You didn’t think it would be done, did you? You didn’t think one person would have enough free time, boredom, and sheer ingenuity to do it, but I did.
The other day I sat down to write an entry to the esteemed contest, ironcoder. This was short lived however, because I got sucked in by a virtually unknown gem of 10.4: Quartz Composer. I was browsing around dragging random ‘patches’ into the canvas, when I saw an innocuous line in the patch library.
This little patch holds the same power that started the computer revolution. Armed with my limited digital design knowledge, I set out to create some well known circuits from within Quartz Composer. I started out building a full adder. This takes three inputs and produces two outputs. When you chain these together, you can make an N bit adder. You have one in your CPU right now, chugging away at thousands of operations a second.
This allowed me to string them together to create a 4 bit adder.

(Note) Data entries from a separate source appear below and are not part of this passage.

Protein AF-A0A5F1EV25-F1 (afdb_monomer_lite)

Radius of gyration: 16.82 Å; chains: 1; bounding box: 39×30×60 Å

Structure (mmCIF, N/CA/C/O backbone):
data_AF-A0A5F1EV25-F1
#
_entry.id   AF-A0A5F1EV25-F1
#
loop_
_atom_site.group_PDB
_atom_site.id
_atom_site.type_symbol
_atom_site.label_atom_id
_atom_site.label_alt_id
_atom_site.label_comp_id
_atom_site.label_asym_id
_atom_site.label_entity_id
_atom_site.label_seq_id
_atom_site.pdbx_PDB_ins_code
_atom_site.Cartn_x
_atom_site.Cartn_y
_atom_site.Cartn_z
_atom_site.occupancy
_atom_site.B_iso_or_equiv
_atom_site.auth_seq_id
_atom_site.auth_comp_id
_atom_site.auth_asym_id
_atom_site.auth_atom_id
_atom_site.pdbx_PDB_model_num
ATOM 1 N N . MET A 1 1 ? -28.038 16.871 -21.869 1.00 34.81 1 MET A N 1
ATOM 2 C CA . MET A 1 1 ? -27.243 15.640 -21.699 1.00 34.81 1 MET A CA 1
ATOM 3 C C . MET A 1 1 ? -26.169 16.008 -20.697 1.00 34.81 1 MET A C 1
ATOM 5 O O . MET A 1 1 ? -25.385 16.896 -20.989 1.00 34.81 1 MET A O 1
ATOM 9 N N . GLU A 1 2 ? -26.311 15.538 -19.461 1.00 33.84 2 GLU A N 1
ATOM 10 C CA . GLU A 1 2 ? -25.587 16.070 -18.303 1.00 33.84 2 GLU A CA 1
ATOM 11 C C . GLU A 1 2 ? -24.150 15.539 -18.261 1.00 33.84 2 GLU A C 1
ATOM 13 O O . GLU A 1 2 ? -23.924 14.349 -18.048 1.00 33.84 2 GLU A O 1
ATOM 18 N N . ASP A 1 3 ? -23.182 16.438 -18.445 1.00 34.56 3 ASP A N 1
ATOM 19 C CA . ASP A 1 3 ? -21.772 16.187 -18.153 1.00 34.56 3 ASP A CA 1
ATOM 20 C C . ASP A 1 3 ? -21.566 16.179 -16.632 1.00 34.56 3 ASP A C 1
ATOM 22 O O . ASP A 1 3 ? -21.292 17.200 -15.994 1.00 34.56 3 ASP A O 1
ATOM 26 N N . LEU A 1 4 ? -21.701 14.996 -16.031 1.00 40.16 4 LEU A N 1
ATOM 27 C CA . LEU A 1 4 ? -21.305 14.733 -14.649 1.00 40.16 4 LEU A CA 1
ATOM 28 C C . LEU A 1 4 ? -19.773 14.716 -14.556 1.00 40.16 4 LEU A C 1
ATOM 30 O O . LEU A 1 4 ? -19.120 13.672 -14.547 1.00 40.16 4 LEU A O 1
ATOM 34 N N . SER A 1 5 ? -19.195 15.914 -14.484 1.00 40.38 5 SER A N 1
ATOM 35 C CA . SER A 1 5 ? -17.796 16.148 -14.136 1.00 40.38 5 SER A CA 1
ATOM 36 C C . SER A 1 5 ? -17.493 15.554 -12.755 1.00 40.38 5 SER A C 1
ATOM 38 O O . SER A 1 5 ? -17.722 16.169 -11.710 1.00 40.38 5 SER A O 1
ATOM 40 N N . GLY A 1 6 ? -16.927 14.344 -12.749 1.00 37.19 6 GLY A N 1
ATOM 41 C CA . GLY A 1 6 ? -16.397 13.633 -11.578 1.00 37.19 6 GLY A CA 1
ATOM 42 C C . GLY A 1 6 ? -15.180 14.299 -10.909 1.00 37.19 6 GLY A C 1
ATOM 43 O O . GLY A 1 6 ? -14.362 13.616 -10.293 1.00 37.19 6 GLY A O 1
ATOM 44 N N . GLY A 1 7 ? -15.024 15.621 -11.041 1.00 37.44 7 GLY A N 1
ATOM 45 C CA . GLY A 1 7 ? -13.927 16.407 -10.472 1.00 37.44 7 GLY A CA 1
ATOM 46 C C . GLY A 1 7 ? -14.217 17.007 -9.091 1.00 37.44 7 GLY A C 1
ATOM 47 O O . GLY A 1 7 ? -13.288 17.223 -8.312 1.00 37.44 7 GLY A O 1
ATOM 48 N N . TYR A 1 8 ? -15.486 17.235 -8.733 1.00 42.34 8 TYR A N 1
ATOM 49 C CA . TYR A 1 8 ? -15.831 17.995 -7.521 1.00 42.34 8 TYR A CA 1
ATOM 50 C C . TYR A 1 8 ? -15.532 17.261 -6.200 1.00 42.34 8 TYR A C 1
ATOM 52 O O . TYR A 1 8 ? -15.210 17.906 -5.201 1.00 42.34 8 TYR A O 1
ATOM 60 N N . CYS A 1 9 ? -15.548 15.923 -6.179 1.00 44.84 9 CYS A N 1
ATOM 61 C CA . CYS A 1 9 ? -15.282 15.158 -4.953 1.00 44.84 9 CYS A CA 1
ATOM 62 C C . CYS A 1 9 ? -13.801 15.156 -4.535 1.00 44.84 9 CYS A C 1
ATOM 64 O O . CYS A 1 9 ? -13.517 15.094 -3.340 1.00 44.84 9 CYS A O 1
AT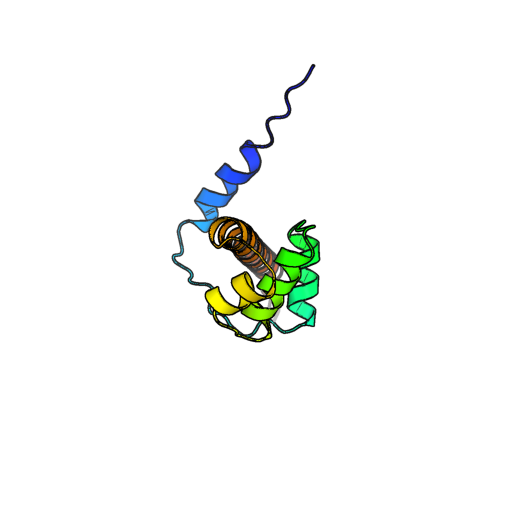OM 66 N N . ARG A 1 10 ? -12.846 15.272 -5.475 1.00 46.22 10 ARG A N 1
ATOM 67 C CA . ARG A 1 10 ? -11.406 15.275 -5.135 1.00 46.22 10 ARG A CA 1
ATOM 68 C C . ARG A 1 10 ? -10.971 16.560 -4.435 1.00 46.22 10 ARG A C 1
ATOM 70 O O . ARG A 1 10 ? -10.165 16.509 -3.510 1.00 46.22 10 ARG A O 1
ATOM 77 N N . HIS A 1 11 ? -11.503 17.708 -4.852 1.00 46.34 11 HIS A N 1
ATOM 78 C CA . HIS A 1 11 ? -11.020 19.003 -4.368 1.00 46.34 11 HIS A CA 1
ATOM 79 C C . HIS A 1 11 ? -11.521 19.363 -2.965 1.00 46.34 11 HIS A C 1
ATOM 81 O O . HIS A 1 11 ? -10.787 19.995 -2.208 1.00 46.34 11 HIS A O 1
ATOM 87 N N . ARG A 1 12 ? -12.731 18.933 -2.578 1.00 45.03 12 ARG A N 1
ATOM 88 C CA . ARG A 1 12 ? -13.298 19.302 -1.270 1.00 45.03 12 ARG A CA 1
ATOM 89 C C . ARG A 1 12 ? -12.678 18.534 -0.097 1.00 45.03 12 ARG A C 1
ATOM 91 O O . ARG A 1 12 ? -12.539 19.106 0.976 1.00 45.03 12 ARG A O 1
ATOM 98 N N . PHE A 1 13 ? -12.266 17.280 -0.294 1.00 48.41 13 PHE A N 1
ATOM 99 C CA . PHE A 1 13 ? -11.599 16.494 0.756 1.00 48.41 13 PHE A CA 1
ATOM 100 C C . PHE A 1 13 ? -10.083 16.714 0.807 1.00 48.41 13 PHE A C 1
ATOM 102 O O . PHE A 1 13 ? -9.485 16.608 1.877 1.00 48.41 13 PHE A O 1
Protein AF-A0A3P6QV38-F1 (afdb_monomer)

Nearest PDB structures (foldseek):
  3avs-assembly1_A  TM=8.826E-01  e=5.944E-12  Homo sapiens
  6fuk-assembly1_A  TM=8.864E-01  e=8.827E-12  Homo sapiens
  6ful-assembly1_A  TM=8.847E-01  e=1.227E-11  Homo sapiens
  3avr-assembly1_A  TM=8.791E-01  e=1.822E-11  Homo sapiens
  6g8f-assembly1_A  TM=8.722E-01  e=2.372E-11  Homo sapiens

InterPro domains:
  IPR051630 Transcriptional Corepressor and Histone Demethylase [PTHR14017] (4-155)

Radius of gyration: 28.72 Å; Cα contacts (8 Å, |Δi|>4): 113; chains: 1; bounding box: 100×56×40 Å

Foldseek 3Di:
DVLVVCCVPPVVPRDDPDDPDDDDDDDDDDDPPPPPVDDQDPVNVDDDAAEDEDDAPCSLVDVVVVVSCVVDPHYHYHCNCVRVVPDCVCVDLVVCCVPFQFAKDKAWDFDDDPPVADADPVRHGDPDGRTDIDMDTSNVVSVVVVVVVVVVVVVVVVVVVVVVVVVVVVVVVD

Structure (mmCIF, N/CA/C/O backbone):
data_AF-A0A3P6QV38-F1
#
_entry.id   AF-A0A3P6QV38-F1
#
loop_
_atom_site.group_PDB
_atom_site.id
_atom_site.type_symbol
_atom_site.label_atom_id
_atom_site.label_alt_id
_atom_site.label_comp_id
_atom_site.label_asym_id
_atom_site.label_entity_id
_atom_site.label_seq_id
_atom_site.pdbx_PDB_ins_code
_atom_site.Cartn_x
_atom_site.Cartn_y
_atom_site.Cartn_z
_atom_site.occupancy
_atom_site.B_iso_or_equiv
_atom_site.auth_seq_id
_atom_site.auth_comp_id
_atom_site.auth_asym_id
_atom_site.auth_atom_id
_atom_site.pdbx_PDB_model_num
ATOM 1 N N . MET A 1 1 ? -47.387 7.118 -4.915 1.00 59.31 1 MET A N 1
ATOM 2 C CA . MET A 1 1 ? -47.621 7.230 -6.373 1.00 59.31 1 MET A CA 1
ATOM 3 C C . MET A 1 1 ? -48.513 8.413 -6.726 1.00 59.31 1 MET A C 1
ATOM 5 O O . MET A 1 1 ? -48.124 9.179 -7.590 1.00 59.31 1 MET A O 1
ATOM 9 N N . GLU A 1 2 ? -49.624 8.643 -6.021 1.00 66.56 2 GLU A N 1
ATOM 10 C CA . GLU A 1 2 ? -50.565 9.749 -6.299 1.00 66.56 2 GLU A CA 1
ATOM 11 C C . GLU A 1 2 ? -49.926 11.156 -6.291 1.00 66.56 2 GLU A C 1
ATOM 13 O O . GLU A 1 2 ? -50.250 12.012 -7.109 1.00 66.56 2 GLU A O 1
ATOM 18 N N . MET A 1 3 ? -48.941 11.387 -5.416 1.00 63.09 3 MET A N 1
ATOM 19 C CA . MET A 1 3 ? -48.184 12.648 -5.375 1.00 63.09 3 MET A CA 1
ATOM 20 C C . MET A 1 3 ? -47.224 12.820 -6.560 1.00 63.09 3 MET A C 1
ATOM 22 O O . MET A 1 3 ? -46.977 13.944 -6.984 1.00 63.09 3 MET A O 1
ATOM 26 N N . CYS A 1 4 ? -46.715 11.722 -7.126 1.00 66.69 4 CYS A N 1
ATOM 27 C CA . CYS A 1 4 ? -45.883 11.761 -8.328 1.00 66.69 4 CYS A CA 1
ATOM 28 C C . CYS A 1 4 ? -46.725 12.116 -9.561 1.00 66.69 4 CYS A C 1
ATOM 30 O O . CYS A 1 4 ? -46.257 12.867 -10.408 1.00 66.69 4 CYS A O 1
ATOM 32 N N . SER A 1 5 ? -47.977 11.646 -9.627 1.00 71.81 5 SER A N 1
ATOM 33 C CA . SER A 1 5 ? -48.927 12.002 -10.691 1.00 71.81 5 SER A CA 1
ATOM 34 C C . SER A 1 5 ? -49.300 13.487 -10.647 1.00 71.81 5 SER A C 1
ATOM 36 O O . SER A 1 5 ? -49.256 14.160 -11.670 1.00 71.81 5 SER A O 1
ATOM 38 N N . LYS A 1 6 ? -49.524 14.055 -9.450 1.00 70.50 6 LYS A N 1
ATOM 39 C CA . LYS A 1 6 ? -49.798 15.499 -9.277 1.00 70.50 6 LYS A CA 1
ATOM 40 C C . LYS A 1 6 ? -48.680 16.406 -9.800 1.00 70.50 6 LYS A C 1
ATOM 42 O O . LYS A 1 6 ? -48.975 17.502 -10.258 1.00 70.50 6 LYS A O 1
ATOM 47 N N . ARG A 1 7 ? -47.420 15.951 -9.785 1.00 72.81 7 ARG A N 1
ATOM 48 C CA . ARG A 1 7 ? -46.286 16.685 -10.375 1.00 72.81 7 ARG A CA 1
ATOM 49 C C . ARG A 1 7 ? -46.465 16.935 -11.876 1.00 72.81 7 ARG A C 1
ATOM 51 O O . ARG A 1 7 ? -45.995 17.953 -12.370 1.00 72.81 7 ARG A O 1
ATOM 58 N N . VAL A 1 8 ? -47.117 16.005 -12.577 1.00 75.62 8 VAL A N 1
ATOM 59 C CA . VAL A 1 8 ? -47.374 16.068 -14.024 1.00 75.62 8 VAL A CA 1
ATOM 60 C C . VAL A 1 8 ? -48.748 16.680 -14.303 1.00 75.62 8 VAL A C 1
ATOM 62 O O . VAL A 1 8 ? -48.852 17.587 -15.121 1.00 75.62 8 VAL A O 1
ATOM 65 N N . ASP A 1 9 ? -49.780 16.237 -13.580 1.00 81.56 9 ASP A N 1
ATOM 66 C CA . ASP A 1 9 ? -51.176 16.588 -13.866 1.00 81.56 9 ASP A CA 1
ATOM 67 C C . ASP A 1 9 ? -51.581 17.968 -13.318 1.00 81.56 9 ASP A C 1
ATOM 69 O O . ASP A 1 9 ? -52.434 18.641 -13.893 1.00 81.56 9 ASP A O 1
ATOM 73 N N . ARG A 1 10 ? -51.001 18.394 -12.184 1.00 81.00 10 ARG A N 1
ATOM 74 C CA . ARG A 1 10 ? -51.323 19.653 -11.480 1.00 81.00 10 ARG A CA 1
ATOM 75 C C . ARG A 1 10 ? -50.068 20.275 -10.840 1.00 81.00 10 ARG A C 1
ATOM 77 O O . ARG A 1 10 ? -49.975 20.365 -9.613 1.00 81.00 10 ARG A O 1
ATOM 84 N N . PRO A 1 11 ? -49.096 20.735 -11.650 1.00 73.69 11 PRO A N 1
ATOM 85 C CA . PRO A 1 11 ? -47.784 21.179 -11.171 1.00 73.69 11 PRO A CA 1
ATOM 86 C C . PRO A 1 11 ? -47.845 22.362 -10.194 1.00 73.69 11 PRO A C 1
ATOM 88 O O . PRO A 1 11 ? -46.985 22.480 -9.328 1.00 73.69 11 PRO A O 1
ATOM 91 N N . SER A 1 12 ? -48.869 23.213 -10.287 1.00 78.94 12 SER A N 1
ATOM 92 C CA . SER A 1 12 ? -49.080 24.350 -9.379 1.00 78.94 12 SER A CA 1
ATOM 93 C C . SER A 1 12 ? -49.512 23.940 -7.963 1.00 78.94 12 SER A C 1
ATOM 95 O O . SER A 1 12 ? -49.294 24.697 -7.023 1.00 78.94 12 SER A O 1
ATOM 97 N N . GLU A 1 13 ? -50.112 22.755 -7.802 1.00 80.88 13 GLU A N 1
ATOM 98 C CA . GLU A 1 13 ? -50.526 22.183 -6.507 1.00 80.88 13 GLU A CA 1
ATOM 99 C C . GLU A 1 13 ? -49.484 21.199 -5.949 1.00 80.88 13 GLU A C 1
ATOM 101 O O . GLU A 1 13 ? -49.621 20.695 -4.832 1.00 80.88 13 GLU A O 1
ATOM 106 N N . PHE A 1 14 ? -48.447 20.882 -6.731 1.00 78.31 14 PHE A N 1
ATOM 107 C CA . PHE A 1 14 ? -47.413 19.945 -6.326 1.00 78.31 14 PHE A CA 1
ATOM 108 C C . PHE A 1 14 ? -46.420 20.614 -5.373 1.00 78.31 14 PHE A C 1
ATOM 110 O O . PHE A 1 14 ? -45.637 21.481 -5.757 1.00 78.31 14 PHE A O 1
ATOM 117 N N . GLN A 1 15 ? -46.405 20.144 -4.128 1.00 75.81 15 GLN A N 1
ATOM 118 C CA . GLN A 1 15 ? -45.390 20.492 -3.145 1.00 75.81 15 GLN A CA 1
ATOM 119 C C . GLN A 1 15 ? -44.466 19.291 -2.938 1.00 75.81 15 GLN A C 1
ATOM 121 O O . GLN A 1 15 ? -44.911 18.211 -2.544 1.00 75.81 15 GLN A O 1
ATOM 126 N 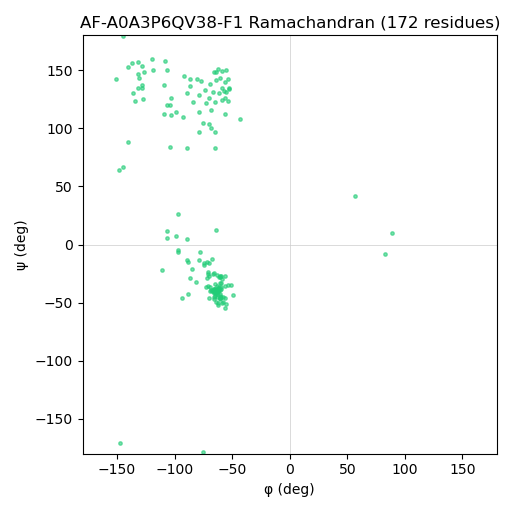N . SER A 1 16 ? -43.173 19.468 -3.213 1.00 73.19 16 SER A N 1
ATOM 127 C CA . SER A 1 16 ? -42.196 18.409 -2.965 1.00 73.19 16 SER A CA 1
ATOM 128 C C . SER A 1 16 ? -42.051 18.155 -1.463 1.00 73.19 16 SER A C 1
ATOM 130 O O . SER A 1 16 ? -41.852 19.092 -0.691 1.00 73.19 16 SER A O 1
ATOM 132 N N . LEU A 1 17 ? -42.107 16.884 -1.054 1.00 73.38 17 LEU A N 1
ATOM 133 C CA . LEU A 1 17 ? -41.834 16.466 0.328 1.00 73.38 17 LEU A CA 1
ATOM 134 C C . LEU A 1 17 ? -40.351 16.588 0.701 1.00 73.38 17 LEU A C 1
ATOM 136 O O . LEU A 1 17 ? -40.019 16.711 1.877 1.00 73.38 17 LEU A O 1
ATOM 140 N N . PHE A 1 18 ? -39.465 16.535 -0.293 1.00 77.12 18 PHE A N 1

This produces the following output:
After this I knew what I had to do. I had to create the foundation of modern computer storage…the flip flop. This little guy holds a bit (binary digit) indefinitely. If you want a fast way to store data close to a processor…this is the way to do it.
CPUs have things called registers that are basically a bank of flip flops with some logic to do different operations. So my next task was to create something like that. Because of a limitation with Quartz Composer (it can’t do recursion), I had to not implement some features I wanted to. I ended up with a parallel load register that could ‘hold’, ‘load’, and ‘clear’.
I then plugged that register into a small test flow that would print out the contents.
And it produces the following output when you hold the load line high on the next rising edge of the clock:
So there you have it. The escapades of a bored college student. Mess around with the following stuff and email me (zacwhite at gmail.com) or IM me (cubeman) if you make some modifications.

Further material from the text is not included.